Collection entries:
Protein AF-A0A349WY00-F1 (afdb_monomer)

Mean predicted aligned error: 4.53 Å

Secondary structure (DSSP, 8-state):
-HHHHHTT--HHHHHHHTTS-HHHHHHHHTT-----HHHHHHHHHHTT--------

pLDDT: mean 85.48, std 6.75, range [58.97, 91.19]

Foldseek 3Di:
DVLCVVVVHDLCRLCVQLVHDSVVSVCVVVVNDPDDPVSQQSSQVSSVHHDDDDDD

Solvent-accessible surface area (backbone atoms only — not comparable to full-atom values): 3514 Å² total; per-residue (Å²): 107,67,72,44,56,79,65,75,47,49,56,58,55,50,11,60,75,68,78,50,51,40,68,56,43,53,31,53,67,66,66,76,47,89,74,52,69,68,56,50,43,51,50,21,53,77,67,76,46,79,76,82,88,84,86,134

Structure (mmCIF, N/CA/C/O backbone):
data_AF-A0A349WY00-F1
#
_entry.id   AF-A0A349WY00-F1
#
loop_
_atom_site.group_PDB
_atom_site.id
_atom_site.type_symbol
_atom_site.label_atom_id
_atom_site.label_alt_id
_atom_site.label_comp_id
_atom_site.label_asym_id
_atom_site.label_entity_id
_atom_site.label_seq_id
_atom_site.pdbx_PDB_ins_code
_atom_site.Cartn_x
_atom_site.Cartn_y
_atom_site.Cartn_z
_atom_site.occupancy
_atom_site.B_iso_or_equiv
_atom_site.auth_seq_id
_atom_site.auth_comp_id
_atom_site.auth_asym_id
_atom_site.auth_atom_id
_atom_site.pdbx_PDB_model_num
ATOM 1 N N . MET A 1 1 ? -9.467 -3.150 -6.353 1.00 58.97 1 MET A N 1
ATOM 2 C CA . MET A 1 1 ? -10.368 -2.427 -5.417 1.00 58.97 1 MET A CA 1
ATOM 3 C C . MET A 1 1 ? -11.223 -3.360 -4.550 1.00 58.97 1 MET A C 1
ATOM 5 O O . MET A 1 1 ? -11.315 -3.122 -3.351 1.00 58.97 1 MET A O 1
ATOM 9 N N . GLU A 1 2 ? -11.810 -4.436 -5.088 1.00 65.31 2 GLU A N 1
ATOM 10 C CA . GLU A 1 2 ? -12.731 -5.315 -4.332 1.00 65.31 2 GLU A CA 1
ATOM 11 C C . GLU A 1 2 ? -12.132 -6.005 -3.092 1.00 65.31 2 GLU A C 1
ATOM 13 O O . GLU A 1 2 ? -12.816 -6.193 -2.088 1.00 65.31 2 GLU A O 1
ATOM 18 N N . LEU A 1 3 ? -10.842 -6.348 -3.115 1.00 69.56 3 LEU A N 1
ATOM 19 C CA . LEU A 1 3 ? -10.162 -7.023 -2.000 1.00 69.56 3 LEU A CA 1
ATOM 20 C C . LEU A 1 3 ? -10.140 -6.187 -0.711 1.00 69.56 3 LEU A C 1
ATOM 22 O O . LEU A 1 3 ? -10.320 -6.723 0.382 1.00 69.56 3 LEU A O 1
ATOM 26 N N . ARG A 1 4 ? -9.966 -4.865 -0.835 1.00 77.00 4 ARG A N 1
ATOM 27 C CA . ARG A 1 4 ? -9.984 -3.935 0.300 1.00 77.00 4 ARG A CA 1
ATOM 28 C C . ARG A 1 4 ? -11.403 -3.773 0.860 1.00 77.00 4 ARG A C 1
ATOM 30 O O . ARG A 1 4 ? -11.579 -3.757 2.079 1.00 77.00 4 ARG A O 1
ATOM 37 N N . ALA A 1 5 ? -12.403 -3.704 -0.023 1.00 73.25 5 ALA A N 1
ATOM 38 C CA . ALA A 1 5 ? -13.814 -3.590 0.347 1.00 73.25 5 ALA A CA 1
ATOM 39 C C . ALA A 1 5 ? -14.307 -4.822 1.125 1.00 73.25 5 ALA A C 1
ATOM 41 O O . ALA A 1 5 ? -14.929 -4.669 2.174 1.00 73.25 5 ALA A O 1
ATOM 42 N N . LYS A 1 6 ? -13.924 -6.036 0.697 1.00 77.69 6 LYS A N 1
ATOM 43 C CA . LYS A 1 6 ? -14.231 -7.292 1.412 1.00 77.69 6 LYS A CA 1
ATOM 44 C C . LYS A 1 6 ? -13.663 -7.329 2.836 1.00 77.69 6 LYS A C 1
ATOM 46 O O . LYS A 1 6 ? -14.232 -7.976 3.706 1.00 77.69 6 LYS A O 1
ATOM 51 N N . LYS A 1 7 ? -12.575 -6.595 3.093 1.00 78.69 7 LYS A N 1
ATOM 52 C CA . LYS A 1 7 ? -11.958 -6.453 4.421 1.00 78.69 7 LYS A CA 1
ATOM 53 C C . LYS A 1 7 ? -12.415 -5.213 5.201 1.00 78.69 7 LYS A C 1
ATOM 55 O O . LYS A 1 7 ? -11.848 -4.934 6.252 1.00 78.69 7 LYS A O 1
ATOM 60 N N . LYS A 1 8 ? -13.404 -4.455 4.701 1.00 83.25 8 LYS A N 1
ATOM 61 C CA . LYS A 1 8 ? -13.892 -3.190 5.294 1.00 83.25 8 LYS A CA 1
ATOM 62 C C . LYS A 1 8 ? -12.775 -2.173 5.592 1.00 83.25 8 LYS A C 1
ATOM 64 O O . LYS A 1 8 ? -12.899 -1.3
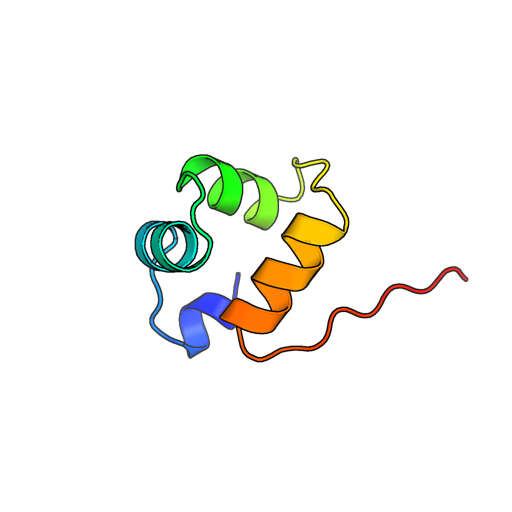31 6.477 1.00 83.25 8 LYS A O 1
ATOM 69 N N . LEU A 1 9 ? -11.668 -2.234 4.851 1.00 85.19 9 LEU A N 1
ATOM 70 C CA . LEU A 1 9 ? -10.542 -1.318 5.020 1.00 85.19 9 LEU A CA 1
ATOM 71 C C . LEU A 1 9 ? -10.772 -0.067 4.174 1.00 85.19 9 LEU A C 1
ATOM 73 O O . LEU A 1 9 ? -11.199 -0.166 3.030 1.00 85.19 9 LEU A O 1
ATOM 77 N N . THR A 1 10 ? -10.450 1.123 4.677 1.00 90.06 10 THR A N 1
ATOM 78 C CA . THR A 1 10 ? -10.356 2.339 3.844 1.00 90.06 10 THR A CA 1
ATOM 79 C C . THR A 1 10 ? -8.970 2.436 3.199 1.00 90.06 10 THR A C 1
ATOM 81 O O . THR A 1 10 ? -8.025 1.803 3.671 1.00 90.06 10 THR A O 1
ATOM 84 N N . GLN A 1 11 ? -8.797 3.238 2.139 1.00 88.88 11 GLN A N 1
ATOM 85 C CA . GLN A 1 11 ? -7.460 3.468 1.559 1.00 88.88 11 GLN A CA 1
ATOM 86 C C . GLN A 1 11 ? -6.491 4.050 2.601 1.00 88.88 11 GLN A C 1
ATOM 88 O O . GLN A 1 11 ? -5.324 3.676 2.636 1.00 88.88 11 GLN A O 1
ATOM 93 N N . LYS A 1 12 ? -6.985 4.917 3.498 1.00 90.19 12 LYS A N 1
ATOM 94 C CA . LYS A 1 12 ? -6.212 5.483 4.615 1.00 90.19 12 LYS A CA 1
ATOM 95 C C . LYS A 1 12 ? -5.830 4.420 5.649 1.00 90.19 12 LYS A C 1
ATOM 97 O O . LYS A 1 12 ? -4.701 4.426 6.127 1.00 90.19 12 LYS A O 1
ATOM 102 N N . ALA A 1 13 ? -6.738 3.497 5.969 1.00 89.25 13 ALA A N 1
ATOM 103 C CA . ALA A 1 13 ? -6.455 2.395 6.888 1.00 89.25 13 ALA A CA 1
ATOM 104 C C . ALA A 1 13 ? -5.414 1.426 6.308 1.00 89.25 13 ALA A
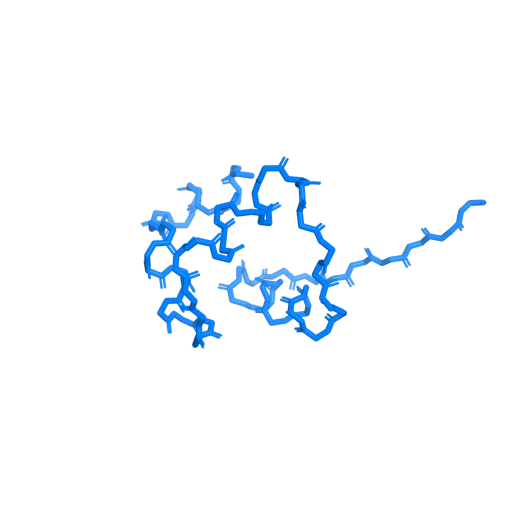 C 1
ATOM 106 O O . ALA A 1 13 ? -4.469 1.056 7.000 1.00 89.25 13 ALA A O 1
ATOM 107 N N . LEU A 1 14 ? -5.542 1.076 5.024 1.00 88.75 14 LEU A N 1
ATOM 108 C CA . LEU A 1 14 ? -4.562 0.
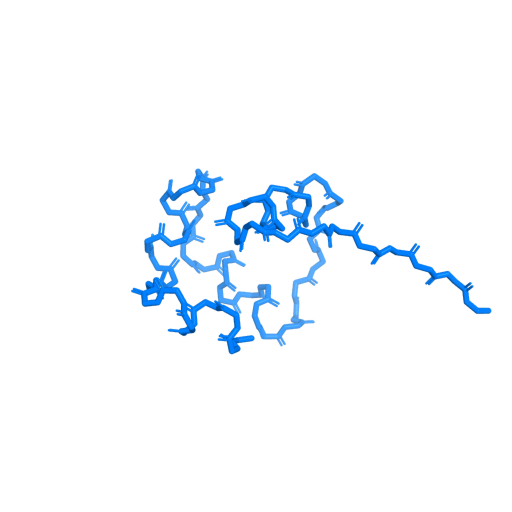244 4.328 1.00 88.75 14 LEU A CA 1
ATOM 109 C C . LEU A 1 14 ? -3.199 0.945 4.245 1.00 88.75 14 LEU A C 1
ATOM 111 O O . LEU A 1 14 ? -2.179 0.332 4.534 1.00 88.75 14 LEU A O 1
ATOM 115 N N . ALA A 1 15 ? -3.186 2.246 3.949 1.00 90.19 15 ALA A N 1
ATOM 116 C CA . ALA A 1 15 ? -1.967 3.045 3.936 1.00 90.19 15 ALA A CA 1
ATOM 117 C C . ALA A 1 15 ? -1.265 3.061 5.302 1.00 90.19 15 ALA A C 1
ATOM 119 O O . ALA A 1 15 ? -0.058 2.852 5.368 1.00 90.19 15 ALA A O 1
ATOM 120 N N . LYS A 1 16 ? -2.028 3.223 6.394 1.00 90.00 16 LYS A N 1
ATOM 121 C CA . LYS A 1 16 ? -1.503 3.154 7.766 1.00 90.00 16 LYS A CA 1
ATOM 122 C C . LYS A 1 16 ? -0.908 1.778 8.073 1.00 90.00 16 LYS A C 1
ATOM 124 O O . LYS A 1 16 ? 0.171 1.711 8.646 1.00 90.00 16 LYS A O 1
ATOM 129 N N . LYS A 1 17 ? -1.579 0.696 7.660 1.00 87.50 17 LYS A N 1
ATOM 130 C CA . LYS A 1 17 ? -1.081 -0.679 7.831 1.00 87.50 17 LYS A CA 1
ATOM 131 C C . LYS A 1 17 ? 0.213 -0.933 7.046 1.00 87.50 17 LYS A C 1
ATOM 133 O O . LYS A 1 17 ? 1.062 -1.680 7.507 1.00 87.50 17 LYS A O 1
ATOM 138 N N . LEU A 1 18 ? 0.360 -0.294 5.888 1.00 87.69 18 LEU A N 1
ATOM 139 C CA . LEU A 1 18 ? 1.515 -0.428 4.996 1.00 87.69 18 LEU A CA 1
ATOM 140 C C . LEU A 1 18 ? 2.640 0.581 5.261 1.00 87.69 18 LEU A C 1
ATOM 142 O O . LEU A 1 18 ? 3.646 0.554 4.557 1.00 87.69 18 LEU A O 1
ATOM 146 N N . GLY A 1 19 ? 2.472 1.501 6.217 1.00 88.06 19 GLY A N 1
ATOM 147 C CA . GLY A 1 19 ? 3.442 2.574 6.457 1.00 88.06 19 GLY A CA 1
ATOM 148 C C . GLY A 1 19 ? 3.622 3.510 5.255 1.00 88.06 19 GLY A C 1
ATOM 149 O O . GLY A 1 19 ? 4.708 4.032 5.030 1.00 88.06 19 GLY A O 1
ATOM 150 N N . THR A 1 20 ? 2.574 3.710 4.452 1.00 89.12 20 THR A N 1
ATOM 151 C CA . THR A 1 20 ? 2.614 4.535 3.236 1.00 89.12 20 THR A CA 1
ATOM 152 C C . THR A 1 20 ? 1.564 5.648 3.264 1.00 89.12 20 THR A C 1
ATOM 154 O O . THR A 1 20 ? 0.765 5.770 4.194 1.00 89.12 20 THR A O 1
ATOM 157 N N . LYS A 1 21 ? 1.541 6.485 2.223 1.00 90.44 21 LYS A N 1
ATOM 158 C CA . LYS A 1 21 ? 0.535 7.542 2.046 1.00 90.44 21 LYS A CA 1
ATOM 159 C C . LYS A 1 21 ? -0.731 6.984 1.394 1.00 90.44 21 LYS A C 1
ATOM 161 O O . LYS A 1 21 ? -0.661 6.135 0.509 1.00 90.44 21 LYS A O 1
ATOM 166 N N . GLN A 1 22 ? -1.899 7.524 1.749 1.00 91.19 22 GLN A N 1
ATOM 167 C CA . GLN A 1 22 ? -3.166 7.157 1.097 1.00 91.19 22 GLN A CA 1
ATOM 168 C C . GLN A 1 22 ? -3.122 7.389 -0.425 1.00 91.19 22 GLN A C 1
ATOM 170 O O . GLN A 1 22 ? -3.654 6.576 -1.178 1.00 91.19 22 GLN A O 1
ATOM 175 N N . SER A 1 23 ? -2.398 8.413 -0.888 1.00 89.88 23 SER A N 1
ATOM 176 C CA . SER A 1 23 ? -2.171 8.668 -2.314 1.00 89.88 23 SER A CA 1
ATOM 177 C C . SER A 1 23 ? -1.359 7.570 -3.014 1.00 89.88 23 SER A C 1
ATOM 179 O O . SER A 1 23 ? -1.540 7.346 -4.208 1.00 89.88 23 SER A O 1
ATOM 181 N N . ALA A 1 24 ? -0.483 6.848 -2.307 1.00 87.75 24 ALA A N 1
ATOM 182 C CA . ALA A 1 24 ? 0.215 5.690 -2.865 1.00 87.75 24 ALA A CA 1
ATOM 183 C C . ALA A 1 24 ? -0.758 4.529 -3.115 1.00 87.75 24 ALA A C 1
ATOM 185 O O . ALA A 1 24 ? -0.725 3.933 -4.187 1.00 87.75 24 ALA A O 1
ATOM 186 N N . ILE A 1 25 ? -1.685 4.285 -2.182 1.00 89.31 25 ILE A N 1
ATOM 187 C CA . ILE A 1 25 ? -2.757 3.292 -2.351 1.00 89.31 25 ILE A CA 1
ATOM 188 C C . ILE A 1 25 ? -3.694 3.684 -3.491 1.00 89.31 25 ILE A C 1
ATOM 190 O O . ILE A 1 25 ? -4.010 2.847 -4.324 1.00 89.31 25 ILE A O 1
ATOM 194 N N . ALA A 1 26 ? -4.096 4.953 -3.575 1.00 89.00 26 ALA A N 1
ATOM 195 C CA . ALA A 1 26 ? -4.956 5.427 -4.657 1.00 89.00 26 ALA A CA 1
ATOM 196 C C . ALA A 1 26 ? -4.296 5.268 -6.040 1.00 89.00 26 ALA A C 1
ATOM 198 O O . ALA A 1 26 ? -4.963 4.876 -6.994 1.00 89.00 26 ALA A O 1
ATOM 199 N N . ARG A 1 27 ? -2.983 5.525 -6.153 1.00 87.38 27 ARG A N 1
ATOM 200 C CA . ARG A 1 27 ? -2.224 5.304 -7.397 1.00 87.38 27 ARG A CA 1
ATOM 201 C C . ARG A 1 27 ? -2.063 3.821 -7.736 1.00 87.38 27 ARG A C 1
ATOM 203 O O . ARG A 1 27 ? -2.144 3.462 -8.905 1.00 87.38 27 ARG A O 1
ATOM 210 N N . LEU A 1 28 ? -1.857 2.970 -6.730 1.00 86.62 28 LEU A N 1
ATOM 211 C CA . LEU A 1 28 ? -1.837 1.518 -6.910 1.00 86.62 28 LEU A CA 1
ATOM 212 C C . LEU A 1 28 ? -3.196 1.013 -7.414 1.00 86.62 28 LEU A C 1
ATOM 214 O O . LEU A 1 28 ? -3.261 0.283 -8.394 1.00 86.62 28 LEU A O 1
ATOM 218 N N . GLU A 1 29 ? -4.286 1.431 -6.767 1.00 85.12 29 GLU A N 1
ATOM 219 C CA . GLU A 1 29 ? -5.648 1.022 -7.123 1.00 85.12 29 GLU A CA 1
ATOM 220 C C . GLU A 1 29 ? -6.103 1.568 -8
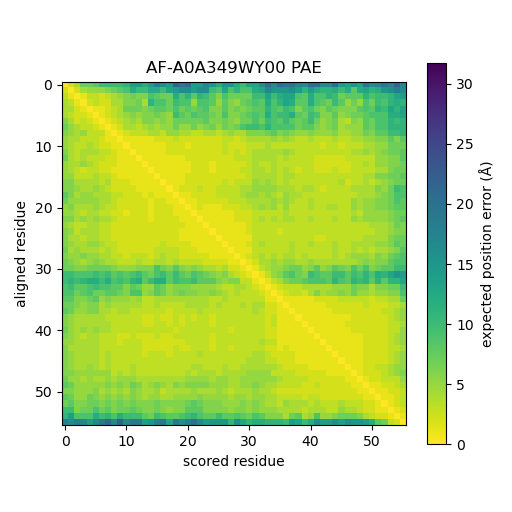.485 1.00 85.12 29 GLU A C 1
ATOM 222 O O . GLU A 1 29 ? -6.969 0.956 -9.105 1.00 85.12 29 GLU A O 1
ATOM 227 N N . SER A 1 30 ? -5.536 2.684 -8.957 1.00 86.25 30 SER A N 1
ATOM 228 C CA . SER A 1 30 ? -5.835 3.246 -10.279 1.00 86.25 30 SER A CA 1
ATOM 229 C C . SER A 1 30 ? -5.021 2.631 -11.418 1.00 86.25 30 SER A C 1
ATOM 231 O O . SER A 1 30 ? -5.240 3.000 -12.570 1.00 86.25 30 SER A O 1
ATOM 233 N N . GLY A 1 31 ? -4.066 1.743 -11.114 1.00 79.56 31 GLY A N 1
ATOM 234 C CA . GLY A 1 31 ? -3.177 1.128 -12.105 1.00 79.56 31 GLY A CA 1
ATOM 235 C C . GLY A 1 31 ? -2.164 2.091 -12.735 1.00 79.56 31 GLY A C 1
ATOM 236 O O . GLY A 1 31 ? -1.433 1.700 -13.634 1.00 79.56 31 GLY A O 1
ATOM 237 N N . ARG A 1 32 ? -2.096 3.348 -12.273 1.00 76.75 32 ARG A N 1
ATOM 238 C CA . ARG A 1 32 ? -1.169 4.369 -12.802 1.00 76.75 32 ARG A CA 1
ATOM 239 C C . ARG A 1 32 ? 0.156 4.432 -12.043 1.00 76.75 32 ARG A C 1
ATOM 241 O O . ARG A 1 32 ? 1.002 5.268 -12.348 1.00 76.75 32 ARG A O 1
ATOM 248 N N . ALA A 1 33 ? 0.315 3.626 -10.996 1.00 77.44 33 ALA A N 1
ATOM 249 C CA . ALA A 1 33 ? 1.574 3.518 -10.274 1.00 77.44 33 ALA A CA 1
ATOM 250 C C . ALA A 1 33 ? 2.524 2.543 -10.975 1.00 77.44 33 ALA A C 1
ATOM 252 O O . ALA A 1 33 ? 2.088 1.504 -11.459 1.00 77.44 33 ALA A O 1
ATOM 253 N N . ASN A 1 34 ? 3.825 2.827 -10.887 1.00 84.38 34 ASN A N 1
ATOM 254 C CA . ASN A 1 34 ? 4.880 1.824 -11.011 1.00 84.38 34 ASN A CA 1
ATOM 255 C C . ASN A 1 34 ? 5.356 1.440 -9.593 1.00 84.38 34 ASN A C 1
ATOM 257 O O . ASN A 1 34 ? 6.303 2.048 -9.083 1.00 84.38 34 ASN A O 1
ATOM 261 N N . PRO A 1 35 ? 4.626 0.573 -8.865 1.00 84.12 35 PRO A N 1
ATOM 262 C CA . PRO A 1 35 ? 5.016 0.171 -7.521 1.00 84.12 35 PRO A CA 1
ATOM 263 C C . PRO A 1 35 ? 6.240 -0.747 -7.565 1.00 84.12 35 PRO A C 1
ATOM 265 O O . PRO A 1 35 ? 6.424 -1.524 -8.497 1.00 84.12 35 PRO A O 1
ATOM 268 N N . THR A 1 36 ? 7.053 -0.707 -6.515 1.00 89.25 36 THR A N 1
ATOM 269 C CA . THR A 1 36 ? 8.130 -1.683 -6.343 1.00 89.25 36 THR A CA 1
ATOM 270 C C . THR A 1 36 ? 7.557 -3.058 -5.994 1.00 89.25 36 THR A C 1
ATOM 272 O O . THR A 1 36 ? 6.476 -3.159 -5.405 1.00 89.25 36 THR A O 1
ATOM 275 N N . LEU A 1 37 ? 8.312 -4.120 -6.286 1.00 89.12 37 LEU A N 1
ATOM 276 C CA . LEU A 1 37 ? 7.972 -5.481 -5.852 1.00 89.12 37 LEU A CA 1
ATOM 277 C C . LEU A 1 37 ? 7.750 -5.555 -4.338 1.00 89.12 37 LEU A C 1
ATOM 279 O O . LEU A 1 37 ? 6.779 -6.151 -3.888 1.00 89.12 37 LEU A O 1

▸ DESCRIPTION OF THE TASK: In the data above, find the line with "Mean predicted aligned error: 4.53 Å" and the line with "Solvent-accessible surface area". Retype both, plus every line between them, exactly.

▸ WORKED SOLUTION:
Mean predicted aligned error: 4.53 Å

Secondary structure (DSSP, 8-state):
-HHHHHTT--HHHHHHHTTS-HHHHHHHHTT-----HHHHHHHHHHTT--------

pLDDT: mean 85.48, std 6.75, range [58.97, 91.19]

Foldseek 3Di:
DVLCVVVVHDLCRLCVQLVHDSVVSVCVVVVNDPDDPVSQQSSQVSSVHHDDDDDD

Solvent-accessible surface area (backbone atoms only — not comparable to full-atom values): 3514 Å² total; per-residue (Å²): 107,67,72,44,56,79,65,75,47,49,56,58,55,50,11,60,75,68,78,50,51,40,68,56,43,53,31,53,67,66,66,76,47,89,74,52,69,68,56,50,43,51,50,21,53,77,67,76,46,79,76,82,88,84,86,134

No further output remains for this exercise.